Simpson then points out that Sessions and his influence on the Alabama State Bar are big reasons the state's court system is monstrously corrupt:
The Alabama Bar needs to clean out Jeff's good old boys at the state bar office. They aided him in staying in office for months, doing large amounts of damage to our country, when they knew he committed perjury -- not just once, not just twice, but three times.

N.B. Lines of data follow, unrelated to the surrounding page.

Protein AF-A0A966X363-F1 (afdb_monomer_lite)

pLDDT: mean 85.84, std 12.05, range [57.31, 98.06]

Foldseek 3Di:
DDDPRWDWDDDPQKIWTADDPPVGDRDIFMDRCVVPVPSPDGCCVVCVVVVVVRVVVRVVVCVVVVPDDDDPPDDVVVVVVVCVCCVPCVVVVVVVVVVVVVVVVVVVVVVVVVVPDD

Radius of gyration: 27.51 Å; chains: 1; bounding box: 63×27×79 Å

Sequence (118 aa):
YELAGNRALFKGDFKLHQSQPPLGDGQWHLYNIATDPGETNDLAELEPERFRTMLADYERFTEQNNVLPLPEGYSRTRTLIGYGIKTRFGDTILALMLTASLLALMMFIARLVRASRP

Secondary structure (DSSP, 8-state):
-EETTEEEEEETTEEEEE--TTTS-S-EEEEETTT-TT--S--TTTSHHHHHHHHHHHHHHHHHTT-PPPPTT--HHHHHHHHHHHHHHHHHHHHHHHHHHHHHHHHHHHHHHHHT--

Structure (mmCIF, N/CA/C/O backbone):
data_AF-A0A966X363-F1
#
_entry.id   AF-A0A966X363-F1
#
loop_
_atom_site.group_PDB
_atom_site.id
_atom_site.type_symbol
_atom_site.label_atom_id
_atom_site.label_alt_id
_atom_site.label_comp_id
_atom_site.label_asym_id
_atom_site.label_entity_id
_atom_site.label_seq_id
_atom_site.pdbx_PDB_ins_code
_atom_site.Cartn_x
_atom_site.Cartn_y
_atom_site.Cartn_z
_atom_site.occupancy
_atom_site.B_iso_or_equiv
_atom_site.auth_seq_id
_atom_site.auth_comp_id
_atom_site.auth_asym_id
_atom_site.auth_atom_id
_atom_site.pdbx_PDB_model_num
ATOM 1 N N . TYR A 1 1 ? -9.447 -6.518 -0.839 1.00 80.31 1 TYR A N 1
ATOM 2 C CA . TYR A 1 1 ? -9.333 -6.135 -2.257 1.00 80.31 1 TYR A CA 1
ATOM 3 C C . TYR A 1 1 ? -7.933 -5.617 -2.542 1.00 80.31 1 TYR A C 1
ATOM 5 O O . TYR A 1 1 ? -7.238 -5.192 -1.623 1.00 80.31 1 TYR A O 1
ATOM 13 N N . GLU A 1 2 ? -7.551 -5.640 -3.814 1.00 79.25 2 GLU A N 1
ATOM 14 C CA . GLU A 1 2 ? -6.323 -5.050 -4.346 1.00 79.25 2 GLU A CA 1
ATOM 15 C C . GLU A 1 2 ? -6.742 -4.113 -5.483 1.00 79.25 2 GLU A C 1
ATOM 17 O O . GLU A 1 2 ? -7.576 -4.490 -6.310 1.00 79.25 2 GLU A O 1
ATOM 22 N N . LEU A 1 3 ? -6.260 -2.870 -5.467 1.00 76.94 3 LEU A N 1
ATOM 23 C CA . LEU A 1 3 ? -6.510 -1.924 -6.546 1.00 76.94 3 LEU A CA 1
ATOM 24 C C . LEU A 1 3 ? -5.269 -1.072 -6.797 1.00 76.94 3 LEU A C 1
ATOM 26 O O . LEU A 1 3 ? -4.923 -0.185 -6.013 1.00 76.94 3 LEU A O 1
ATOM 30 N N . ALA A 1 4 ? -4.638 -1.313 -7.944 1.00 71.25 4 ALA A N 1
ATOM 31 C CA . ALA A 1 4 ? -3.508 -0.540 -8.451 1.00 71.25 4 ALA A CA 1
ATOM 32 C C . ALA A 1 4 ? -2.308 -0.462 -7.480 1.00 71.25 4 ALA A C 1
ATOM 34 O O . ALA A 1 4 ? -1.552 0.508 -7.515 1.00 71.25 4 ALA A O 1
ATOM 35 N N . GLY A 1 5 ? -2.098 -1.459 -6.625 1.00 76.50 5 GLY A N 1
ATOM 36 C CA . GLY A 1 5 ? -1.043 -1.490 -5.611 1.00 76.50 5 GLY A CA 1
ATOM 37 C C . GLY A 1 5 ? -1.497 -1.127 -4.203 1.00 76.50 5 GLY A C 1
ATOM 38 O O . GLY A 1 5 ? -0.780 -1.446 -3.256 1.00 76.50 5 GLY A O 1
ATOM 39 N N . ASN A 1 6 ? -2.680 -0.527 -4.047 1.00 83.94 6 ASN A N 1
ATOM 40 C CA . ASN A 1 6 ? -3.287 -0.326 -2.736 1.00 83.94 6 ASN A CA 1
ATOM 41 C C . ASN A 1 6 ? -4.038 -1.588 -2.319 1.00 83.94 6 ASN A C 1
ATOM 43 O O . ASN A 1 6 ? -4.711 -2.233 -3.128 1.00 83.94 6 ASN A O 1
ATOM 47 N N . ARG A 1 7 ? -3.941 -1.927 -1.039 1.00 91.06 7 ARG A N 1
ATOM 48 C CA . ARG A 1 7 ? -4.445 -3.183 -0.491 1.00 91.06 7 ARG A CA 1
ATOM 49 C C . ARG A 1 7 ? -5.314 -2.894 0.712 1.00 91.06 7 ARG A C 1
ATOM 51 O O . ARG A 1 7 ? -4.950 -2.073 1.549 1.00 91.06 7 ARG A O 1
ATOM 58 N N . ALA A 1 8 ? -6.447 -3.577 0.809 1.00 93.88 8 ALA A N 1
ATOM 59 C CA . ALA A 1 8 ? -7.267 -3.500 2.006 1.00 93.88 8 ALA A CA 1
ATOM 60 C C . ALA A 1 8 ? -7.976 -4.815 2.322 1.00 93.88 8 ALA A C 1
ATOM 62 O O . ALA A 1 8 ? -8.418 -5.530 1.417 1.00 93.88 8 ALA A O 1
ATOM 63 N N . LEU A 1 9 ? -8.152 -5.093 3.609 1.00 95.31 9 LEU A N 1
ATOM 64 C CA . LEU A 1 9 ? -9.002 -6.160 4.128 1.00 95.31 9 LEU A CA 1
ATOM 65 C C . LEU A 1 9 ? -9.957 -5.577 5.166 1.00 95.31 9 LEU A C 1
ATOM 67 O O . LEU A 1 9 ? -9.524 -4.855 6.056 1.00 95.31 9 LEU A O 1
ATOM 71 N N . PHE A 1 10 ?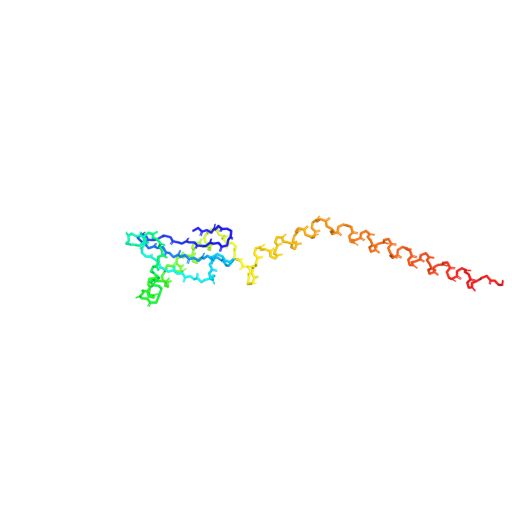 -11.234 -5.936 5.078 1.00 95.56 10 PHE A N 1
ATOM 72 C CA . PHE A 1 10 ? -12.247 -5.571 6.067 1.00 95.56 10 PHE A CA 1
ATOM 73 C C . PHE A 1 10 ? -12.671 -6.824 6.824 1.00 95.56 10 PHE A C 1
ATOM 75 O O . PHE A 1 10 ? -12.947 -7.854 6.203 1.00 95.56 10 PHE A O 1
ATOM 82 N N . LYS A 1 11 ? -12.725 -6.741 8.154 1.00 95.25 11 LYS A N 1
ATOM 83 C CA . LYS A 1 11 ? -13.174 -7.834 9.020 1.00 95.25 11 LYS A CA 1
ATOM 84 C C . LYS A 1 11 ? -13.947 -7.267 10.207 1.00 95.25 11 LYS A C 1
ATOM 86 O O . LYS A 1 11 ? -13.357 -6.825 11.190 1.00 95.25 11 LYS A O 1
ATOM 91 N N . GLY A 1 12 ? -15.275 -7.294 10.101 1.00 95.75 12 GLY A N 1
ATOM 92 C CA . GLY A 1 12 ? -16.147 -6.591 11.042 1.00 95.75 12 GLY A CA 1
ATOM 93 C C . GLY A 1 12 ? -15.839 -5.093 11.031 1.00 95.75 12 GLY A C 1
ATOM 94 O O . GLY A 1 12 ? -15.727 -4.502 9.959 1.00 95.75 12 GLY A O 1
ATOM 95 N N . ASP A 1 13 ? -15.624 -4.527 12.214 1.00 97.81 13 ASP A N 1
ATOM 96 C CA . ASP A 1 13 ? -15.347 -3.098 12.413 1.00 97.81 13 ASP A CA 1
ATOM 97 C C . ASP A 1 13 ? -13.904 -2.692 12.085 1.00 97.81 13 ASP A C 1
ATOM 99 O O . ASP A 1 13 ? -13.548 -1.523 12.201 1.00 97.81 13 ASP A O 1
ATOM 103 N N . 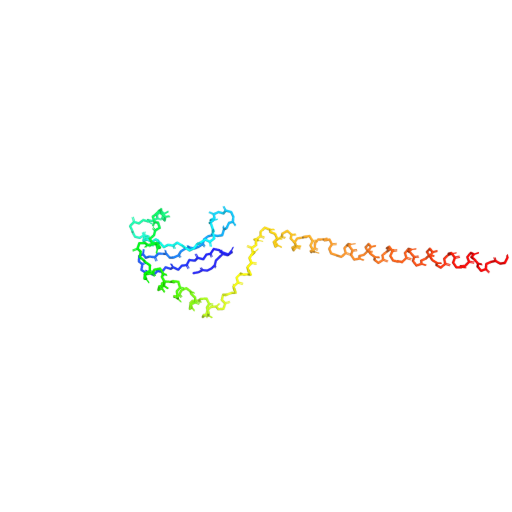PHE A 1 14 ? -13.051 -3.641 11.695 1.00 97.88 14 PHE A N 1
ATOM 104 C CA . PHE A 1 14 ? -11.634 -3.385 11.471 1.00 97.88 14 PHE A CA 1
ATOM 105 C C . PHE A 1 14 ? -11.272 -3.398 9.993 1.00 97.88 14 PHE A C 1
ATOM 107 O O . PHE A 1 14 ? -11.747 -4.234 9.215 1.00 97.88 14 PHE A O 1
ATOM 114 N N . LYS A 1 15 ? -10.353 -2.505 9.633 1.00 97.56 15 LYS A N 1
ATOM 115 C CA . LYS A 1 15 ? -9.744 -2.416 8.313 1.00 97.56 15 LYS A CA 1
ATOM 116 C C . LYS A 1 15 ? -8.229 -2.537 8.431 1.00 97.56 15 LYS A C 1
ATOM 118 O O . LYS A 1 15 ? -7.601 -1.769 9.148 1.00 97.56 15 LYS A O 1
ATOM 123 N N . LEU A 1 16 ? -7.653 -3.467 7.676 1.00 96.62 16 LEU A N 1
ATOM 124 C CA . LEU A 1 16 ? -6.224 -3.509 7.379 1.00 96.62 16 LEU A CA 1
ATOM 125 C C . LEU A 1 16 ? -6.000 -2.783 6.048 1.00 96.62 16 LEU A C 1
ATOM 127 O O . LEU A 1 16 ? -6.683 -3.107 5.074 1.00 96.62 16 LEU A O 1
ATOM 131 N N . HIS A 1 17 ? -5.091 -1.813 5.986 1.00 94.81 17 HIS A N 1
ATOM 132 C CA . HIS A 1 17 ? -4.879 -0.966 4.807 1.00 94.81 17 HIS A CA 1
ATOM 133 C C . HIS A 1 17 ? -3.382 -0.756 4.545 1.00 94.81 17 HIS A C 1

The Alabama State Bar members should throw Jeff's ethics folks out on their asses; to not do so, makes our state bar look like a bunch of idiots. Y'all know they are the same weasels who screwed with me and placed me on disability for missing a hearing while awaiting surgery. These creeps need to be brought before the Alabama Bar themselves for protecting Jeff Sessions; when complaints were filed, all they have done is sit on their ass and protect a Russian traitor.
George Papadopoulos might soon help prove that "Russian traitor" is not just a figurative term when it comes to Jeff Sessions. We might soon learn that Sessions did, in fact, sell out his country to a foreign adversary -- and then lied about it to Congress.